Когда он скашивает на Лауру глаза, она снова убеждается, что они у него действительно желтые, как у кошки. Он богат, как он объяснял Лауре, но не деньгами, а властью, власть же позволяет ему владеть вещами и свободно предаваться своей любви к мелкому роскошеству. «Мне нравятся элегантные мелочи, как-то сказал он и помахал у нее перед носом желтым шелковым носовым платком. — Вот понюхай. Духи „Жокейский клуб“, нью-йоркские. — Но все-таки жизнь его не пощадила. Сейчас он сам это скажет: — Н-да, в руках все обращается в прах, а на языке становится желчью. — Он вздыхает, и его кожаный ремень скрипит, как седельная подпруга. — Одно за другим, я во всем разочаровываюсь. Ну, прямо во всем. — Он качает головой. — И ты, моя бедняжка, тоже разочаруешься. Это тебе на роду написано. Кое в чем мы с тобой так похожи, что ты и представить себе не можешь. Подожди. Вот увидишь. В один прекрасный день ты вспомнишь, что я тебе говорил, и поймешь, что Браджиони был тебе другом».
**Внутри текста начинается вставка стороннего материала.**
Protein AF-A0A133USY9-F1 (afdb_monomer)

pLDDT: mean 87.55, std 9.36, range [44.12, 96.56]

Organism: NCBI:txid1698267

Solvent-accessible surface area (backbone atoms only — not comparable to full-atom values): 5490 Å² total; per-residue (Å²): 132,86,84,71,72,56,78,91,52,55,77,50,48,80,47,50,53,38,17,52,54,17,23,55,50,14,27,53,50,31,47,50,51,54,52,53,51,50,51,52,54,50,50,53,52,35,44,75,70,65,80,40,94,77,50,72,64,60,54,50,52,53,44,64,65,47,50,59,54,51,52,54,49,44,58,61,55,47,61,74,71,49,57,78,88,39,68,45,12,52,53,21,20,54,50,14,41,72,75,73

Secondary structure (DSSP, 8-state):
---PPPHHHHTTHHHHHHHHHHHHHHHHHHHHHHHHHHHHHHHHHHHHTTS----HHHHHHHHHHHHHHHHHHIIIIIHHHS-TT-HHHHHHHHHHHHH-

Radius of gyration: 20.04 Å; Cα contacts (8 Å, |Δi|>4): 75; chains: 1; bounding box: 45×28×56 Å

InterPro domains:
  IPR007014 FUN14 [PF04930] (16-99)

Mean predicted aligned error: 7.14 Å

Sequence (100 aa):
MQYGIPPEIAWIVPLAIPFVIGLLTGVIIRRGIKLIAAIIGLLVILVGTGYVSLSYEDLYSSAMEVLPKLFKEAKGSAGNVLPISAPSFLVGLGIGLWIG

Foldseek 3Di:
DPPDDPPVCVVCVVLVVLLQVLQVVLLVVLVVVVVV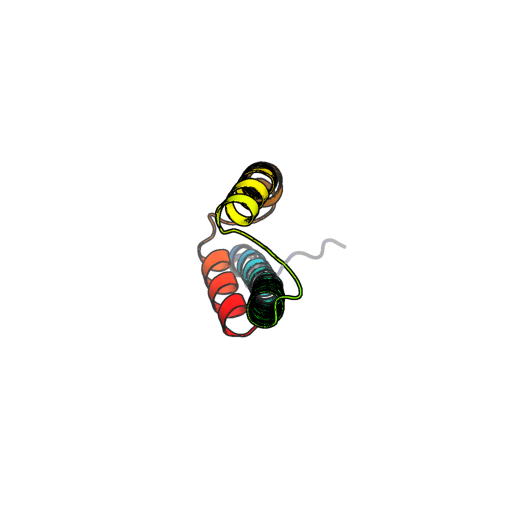VVVVVVVVVCVVVVVDPDDPVNVVVVCVVVVVVVVVCCCVPVVVPHPPVRPSSNVSNVNNNVVD

Structure (mmCIF, N/CA/C/O backbone):
data_AF-A0A133USY9-F1
#
_entry.id   AF-A0A133USY9-F1
#
loop_
_atom_site.group_PDB
_atom_site.id
_atom_site.type_symbol
_atom_site.label_atom_id
_atom_site.label_alt_id
_atom_site.label_comp_id
_atom_site.label_asym_id
_atom_site.label_entity_id
_atom_site.label_seq_id
_atom_site.pdbx_PDB_ins_code
_atom_site.Cartn_x
_atom_site.Cartn_y
_atom_site.Cartn_z
_atom_site.occupancy
_atom_site.B_iso_or_equiv
_atom_site.auth_seq_id
_atom_site.auth_comp_id
_atom_site.auth_asym_id
_atom_site.auth_atom_id
_atom_site.pdbx_PDB_model_num
ATOM 1 N N . MET A 1 1 ? 18.382 -24.163 -30.810 1.00 44.12 1 MET A N 1
ATOM 2 C CA . MET A 1 1 ? 17.789 -23.136 -31.691 1.00 44.12 1 MET A CA 1
ATOM 3 C C . MET A 1 1 ? 17.647 -21.867 -30.863 1.00 44.12 1 MET A C 1
ATOM 5 O O . MET A 1 1 ? 16.870 -21.873 -29.918 1.00 44.12 1 MET A O 1
ATOM 9 N N . GLN A 1 2 ? 18.474 -20.845 -31.108 1.00 53.06 2 GLN A N 1
ATOM 10 C CA . GLN A 1 2 ? 18.318 -19.536 -30.461 1.00 53.06 2 GLN A CA 1
ATOM 11 C C . GLN A 1 2 ? 17.110 -18.851 -31.101 1.00 53.06 2 GLN A C 1
ATOM 13 O O . GLN A 1 2 ? 17.161 -18.496 -32.274 1.00 53.06 2 GLN A O 1
ATOM 18 N N . TYR A 1 3 ? 16.014 -18.712 -30.359 1.00 57.94 3 TYR A N 1
ATOM 19 C CA . TYR A 1 3 ? 14.879 -17.907 -30.803 1.00 57.94 3 TYR A CA 1
ATOM 20 C C . TYR A 1 3 ? 15.260 -16.435 -30.599 1.00 57.94 3 TYR A C 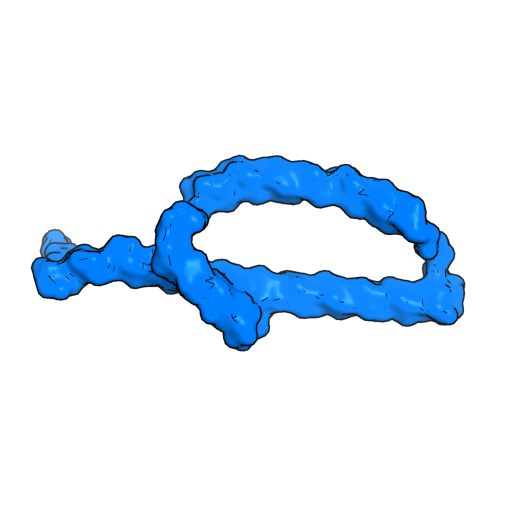1
ATOM 22 O O . TYR A 1 3 ? 15.036 -15.860 -29.536 1.00 57.94 3 TYR A O 1
ATOM 30 N N . GLY A 1 4 ? 15.967 -15.861 -31.574 1.00 73.50 4 GLY A N 1
ATOM 31 C CA . GLY A 1 4 ? 16.293 -14.440 -31.582 1.00 73.50 4 GLY A CA 1
ATOM 32 C C . GLY A 1 4 ? 15.010 -13.637 -31.756 1.00 73.50 4 GLY A C 1
ATOM 33 O O . GLY A 1 4 ? 14.258 -13.877 -32.698 1.00 73.50 4 GLY A O 1
ATOM 34 N N . ILE A 1 5 ? 14.737 -12.714 -30.833 1.00 72.44 5 ILE A N 1
ATOM 35 C CA . ILE A 1 5 ? 13.636 -11.759 -30.988 1.00 72.44 5 ILE A CA 1
ATOM 36 C C . ILE A 1 5 ? 13.912 -10.970 -32.277 1.00 72.44 5 ILE A C 1
ATOM 38 O O . ILE A 1 5 ? 15.024 -10.449 -32.411 1.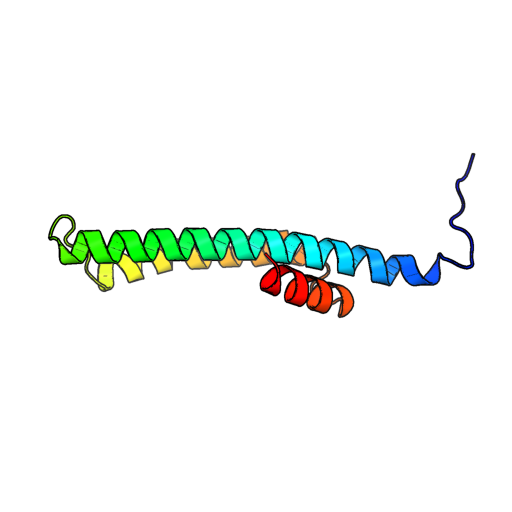00 72.44 5 ILE A O 1
ATOM 42 N N . PRO A 1 6 ? 12.951 -10.880 -33.214 1.00 81.25 6 PRO A N 1
ATOM 43 C CA . PRO A 1 6 ? 13.135 -10.112 -34.437 1.00 81.25 6 PRO A CA 1
ATOM 44 C C . PRO A 1 6 ? 13.555 -8.669 -34.095 1.00 81.25 6 PRO A C 1
ATOM 46 O O . PRO A 1 6 ? 12.947 -8.070 -33.193 1.00 81.25 6 PRO A O 1
ATOM 49 N N . PRO A 1 7 ? 14.588 -8.103 -34.749 1.00 80.88 7 PRO A N 1
ATOM 50 C CA . PRO A 1 7 ? 15.109 -6.771 -34.431 1.00 80.88 7 PRO A CA 1
ATOM 51 C C . PRO A 1 7 ? 14.034 -5.677 -34.443 1.00 80.88 7 PRO A C 1
ATOM 53 O O . PRO A 1 7 ? 14.123 -4.706 -33.693 1.00 80.88 7 PRO A O 1
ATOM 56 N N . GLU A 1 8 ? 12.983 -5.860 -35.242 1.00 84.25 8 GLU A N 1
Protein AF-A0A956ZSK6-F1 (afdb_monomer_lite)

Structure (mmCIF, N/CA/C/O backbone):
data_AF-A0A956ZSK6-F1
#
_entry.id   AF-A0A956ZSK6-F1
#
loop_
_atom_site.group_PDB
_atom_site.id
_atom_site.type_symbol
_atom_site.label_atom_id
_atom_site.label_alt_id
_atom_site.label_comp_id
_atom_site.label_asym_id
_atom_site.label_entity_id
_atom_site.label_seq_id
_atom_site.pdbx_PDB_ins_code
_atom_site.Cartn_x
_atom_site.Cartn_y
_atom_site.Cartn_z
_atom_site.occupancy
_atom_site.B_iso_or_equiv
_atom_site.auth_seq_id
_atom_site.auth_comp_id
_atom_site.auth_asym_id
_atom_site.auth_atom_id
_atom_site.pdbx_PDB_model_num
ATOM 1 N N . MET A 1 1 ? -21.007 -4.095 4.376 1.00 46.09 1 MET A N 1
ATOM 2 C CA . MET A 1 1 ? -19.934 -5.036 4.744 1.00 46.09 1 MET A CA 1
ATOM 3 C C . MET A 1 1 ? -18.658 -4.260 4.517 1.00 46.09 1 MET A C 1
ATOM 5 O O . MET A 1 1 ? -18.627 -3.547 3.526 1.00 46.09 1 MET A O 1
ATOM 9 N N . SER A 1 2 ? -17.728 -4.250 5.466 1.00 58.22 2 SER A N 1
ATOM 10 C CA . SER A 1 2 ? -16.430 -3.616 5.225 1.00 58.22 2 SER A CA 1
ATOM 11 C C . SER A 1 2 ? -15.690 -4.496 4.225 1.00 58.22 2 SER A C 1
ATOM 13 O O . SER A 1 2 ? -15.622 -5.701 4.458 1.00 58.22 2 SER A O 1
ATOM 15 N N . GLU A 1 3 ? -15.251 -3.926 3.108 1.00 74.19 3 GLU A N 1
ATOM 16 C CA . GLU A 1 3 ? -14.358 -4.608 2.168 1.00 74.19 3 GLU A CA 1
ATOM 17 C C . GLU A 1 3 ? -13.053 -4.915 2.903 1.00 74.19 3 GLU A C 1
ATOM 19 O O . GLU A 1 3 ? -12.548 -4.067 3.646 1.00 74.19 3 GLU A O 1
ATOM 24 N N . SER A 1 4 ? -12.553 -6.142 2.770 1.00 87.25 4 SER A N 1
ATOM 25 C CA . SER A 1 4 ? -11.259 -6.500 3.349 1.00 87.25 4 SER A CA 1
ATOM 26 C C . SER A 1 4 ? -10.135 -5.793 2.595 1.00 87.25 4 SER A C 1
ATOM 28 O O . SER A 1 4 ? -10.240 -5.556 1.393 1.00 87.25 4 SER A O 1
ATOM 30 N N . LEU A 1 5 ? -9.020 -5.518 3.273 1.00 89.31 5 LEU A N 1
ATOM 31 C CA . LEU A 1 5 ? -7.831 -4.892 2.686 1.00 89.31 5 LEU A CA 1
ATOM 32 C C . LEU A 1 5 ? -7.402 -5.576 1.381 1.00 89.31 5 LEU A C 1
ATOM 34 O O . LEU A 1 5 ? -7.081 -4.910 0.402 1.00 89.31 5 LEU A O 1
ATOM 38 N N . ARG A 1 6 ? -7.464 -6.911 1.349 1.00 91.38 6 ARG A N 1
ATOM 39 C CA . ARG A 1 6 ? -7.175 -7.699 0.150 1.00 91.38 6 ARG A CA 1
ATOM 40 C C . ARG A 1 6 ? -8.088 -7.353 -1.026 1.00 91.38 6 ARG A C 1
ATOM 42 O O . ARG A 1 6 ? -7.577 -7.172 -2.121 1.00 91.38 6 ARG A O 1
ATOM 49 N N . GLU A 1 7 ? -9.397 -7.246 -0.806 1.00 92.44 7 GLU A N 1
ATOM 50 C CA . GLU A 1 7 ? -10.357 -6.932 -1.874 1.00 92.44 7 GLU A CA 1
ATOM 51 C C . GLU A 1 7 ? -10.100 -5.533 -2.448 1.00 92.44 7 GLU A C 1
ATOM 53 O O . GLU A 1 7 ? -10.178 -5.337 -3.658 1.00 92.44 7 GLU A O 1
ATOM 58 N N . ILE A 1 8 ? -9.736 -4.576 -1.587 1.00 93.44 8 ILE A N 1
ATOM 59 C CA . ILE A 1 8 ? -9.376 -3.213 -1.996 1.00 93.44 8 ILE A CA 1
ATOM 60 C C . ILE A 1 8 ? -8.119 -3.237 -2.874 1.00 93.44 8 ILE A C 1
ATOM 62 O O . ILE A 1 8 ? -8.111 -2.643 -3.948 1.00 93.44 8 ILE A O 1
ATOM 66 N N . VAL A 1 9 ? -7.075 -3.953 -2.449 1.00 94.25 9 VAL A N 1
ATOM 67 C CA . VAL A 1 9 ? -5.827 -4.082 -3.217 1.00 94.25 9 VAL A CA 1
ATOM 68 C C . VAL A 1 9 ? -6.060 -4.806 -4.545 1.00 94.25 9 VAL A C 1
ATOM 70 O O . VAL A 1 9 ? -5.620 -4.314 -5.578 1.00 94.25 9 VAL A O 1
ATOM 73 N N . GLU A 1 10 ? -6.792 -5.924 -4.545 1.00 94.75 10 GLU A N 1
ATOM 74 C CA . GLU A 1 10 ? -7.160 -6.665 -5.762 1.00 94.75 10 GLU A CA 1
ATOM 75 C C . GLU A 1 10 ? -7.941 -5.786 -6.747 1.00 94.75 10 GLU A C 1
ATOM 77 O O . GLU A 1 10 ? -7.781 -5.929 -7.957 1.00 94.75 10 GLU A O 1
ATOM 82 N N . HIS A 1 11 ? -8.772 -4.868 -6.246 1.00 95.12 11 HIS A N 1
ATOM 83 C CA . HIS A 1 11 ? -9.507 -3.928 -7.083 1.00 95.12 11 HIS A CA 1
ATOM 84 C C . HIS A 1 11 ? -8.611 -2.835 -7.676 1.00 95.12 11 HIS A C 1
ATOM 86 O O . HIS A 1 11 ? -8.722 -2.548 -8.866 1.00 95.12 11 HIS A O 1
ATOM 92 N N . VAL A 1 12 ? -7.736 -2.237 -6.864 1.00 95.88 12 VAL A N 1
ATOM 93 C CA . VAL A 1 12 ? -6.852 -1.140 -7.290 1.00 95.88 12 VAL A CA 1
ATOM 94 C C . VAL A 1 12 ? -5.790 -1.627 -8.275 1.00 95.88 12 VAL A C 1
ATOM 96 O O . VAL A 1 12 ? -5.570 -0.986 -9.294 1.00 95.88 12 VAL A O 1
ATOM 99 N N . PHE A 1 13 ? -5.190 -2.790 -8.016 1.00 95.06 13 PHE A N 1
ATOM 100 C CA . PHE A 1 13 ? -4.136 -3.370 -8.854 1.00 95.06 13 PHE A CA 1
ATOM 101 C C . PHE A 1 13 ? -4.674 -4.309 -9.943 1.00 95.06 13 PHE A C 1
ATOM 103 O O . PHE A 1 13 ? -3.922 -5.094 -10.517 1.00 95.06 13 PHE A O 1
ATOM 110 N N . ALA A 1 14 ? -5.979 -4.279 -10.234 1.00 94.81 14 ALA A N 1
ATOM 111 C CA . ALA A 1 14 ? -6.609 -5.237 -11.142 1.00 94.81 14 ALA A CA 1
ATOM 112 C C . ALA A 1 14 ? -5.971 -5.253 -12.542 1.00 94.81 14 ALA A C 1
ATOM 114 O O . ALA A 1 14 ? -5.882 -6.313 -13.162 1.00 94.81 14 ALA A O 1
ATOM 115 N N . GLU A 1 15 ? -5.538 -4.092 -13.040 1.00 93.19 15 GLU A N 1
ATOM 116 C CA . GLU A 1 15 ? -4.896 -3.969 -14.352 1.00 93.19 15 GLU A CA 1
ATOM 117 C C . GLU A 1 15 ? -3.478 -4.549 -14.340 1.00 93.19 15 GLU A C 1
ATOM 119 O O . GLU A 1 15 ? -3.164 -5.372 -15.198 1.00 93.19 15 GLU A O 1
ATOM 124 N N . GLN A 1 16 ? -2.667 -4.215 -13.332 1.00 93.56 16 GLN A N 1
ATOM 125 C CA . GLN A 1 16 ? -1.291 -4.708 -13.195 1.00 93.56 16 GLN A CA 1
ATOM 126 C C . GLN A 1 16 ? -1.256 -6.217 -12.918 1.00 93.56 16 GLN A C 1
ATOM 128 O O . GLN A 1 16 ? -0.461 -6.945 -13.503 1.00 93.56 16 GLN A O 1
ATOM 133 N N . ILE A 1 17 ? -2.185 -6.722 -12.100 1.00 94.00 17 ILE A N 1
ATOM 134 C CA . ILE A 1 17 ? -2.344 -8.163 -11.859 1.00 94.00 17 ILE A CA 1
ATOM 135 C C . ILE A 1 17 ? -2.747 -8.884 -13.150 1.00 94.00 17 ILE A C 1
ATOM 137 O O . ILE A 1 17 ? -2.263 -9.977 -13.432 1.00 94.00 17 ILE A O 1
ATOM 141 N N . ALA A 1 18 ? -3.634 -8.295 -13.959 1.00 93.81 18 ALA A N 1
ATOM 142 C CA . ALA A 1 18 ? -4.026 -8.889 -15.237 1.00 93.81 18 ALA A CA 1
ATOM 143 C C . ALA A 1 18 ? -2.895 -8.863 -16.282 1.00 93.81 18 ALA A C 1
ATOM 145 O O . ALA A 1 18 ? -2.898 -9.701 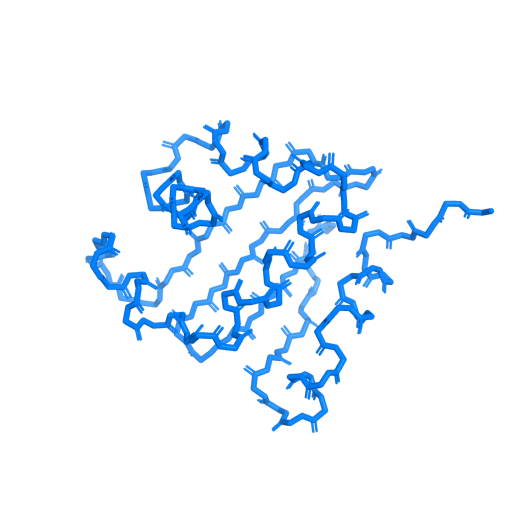-17.189 1.00 93.81 18 ALA A O 1
ATOM 146 N N . ALA A 1 19 ? -1.969 -7.911 -16.164 1.00 92.81 19 ALA A N 1
ATOM 147 C CA . ALA A 1 19 ? -0.778 -7.788 -16.995 1.00 92.81 19 ALA A CA 1
ATOM 148 C C . ALA A 1 19 ? 0.394 -8.679 -16.537 1.00 92.81 19 ALA A C 1
ATOM 150 O O . ALA A 1 19 ? 1.330 -8.850 -17.314 1.00 92.81 19 ALA A O 1
ATOM 151 N N . ASP A 1 20 ? 0.286 -9.322 -15.365 1.00 90.31 20 ASP A N 1
ATOM 152 C CA . ASP A 1 20 ? 1.353 -10.103 -14.708 1.00 90.31 20 ASP A CA 1
ATOM 153 C C . ASP A 1 20 ? 2.516 -9.232 -14.179 1.00 90.31 20 ASP A C 1
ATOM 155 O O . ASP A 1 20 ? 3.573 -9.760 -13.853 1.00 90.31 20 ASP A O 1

Лаура холодеет, в крови у нее живет физическое предчувствие беды: ее ждет насилие, увечье, страшная смерть. Этот метафизический страх она переосмыслила как нечто бытовое, обыденное и стала бояться переходить через улицу. «Моя личная судьба — это только мое умонастроение», — напомнила она себе цитату из старого учебника по философии. Но все-таки у нее хватает здравого рассудка заключить: «Так или иначе, но под автомобиль попадать я не собираюсь».
Возможно, что я на свой лад так же развращена, как Браджиони, допускает она, так же бессердечна и беспринципна, в таком случае любая смерть предпочтительнее. Однако она не убегает, а все так же смирно сидит на месте. Куда ей идти? Она без приглашения навязалась сюда и теперь не может даже представить себе жизни в другой стране, и вспоминать свою прежнюю жизнь, до Мексики, ей тоже не доставляет удовольствия.
Какова природа этой преданности, каковы ее подлинные корни и обязательства? Лаура не знает. Половину времени она проводит в соседнем Хочимилко, учит индейских детей говорить по-английски: «Де кэт из он де мэт». Когда она входит в класс, они окружают ее с улыбками на своих умудренных, простодушных лицах цвета глины, кричат безгрешными голосами: «Гуд монинг, май тычер!» и каждое утро превращают ее учительский стол в цветник.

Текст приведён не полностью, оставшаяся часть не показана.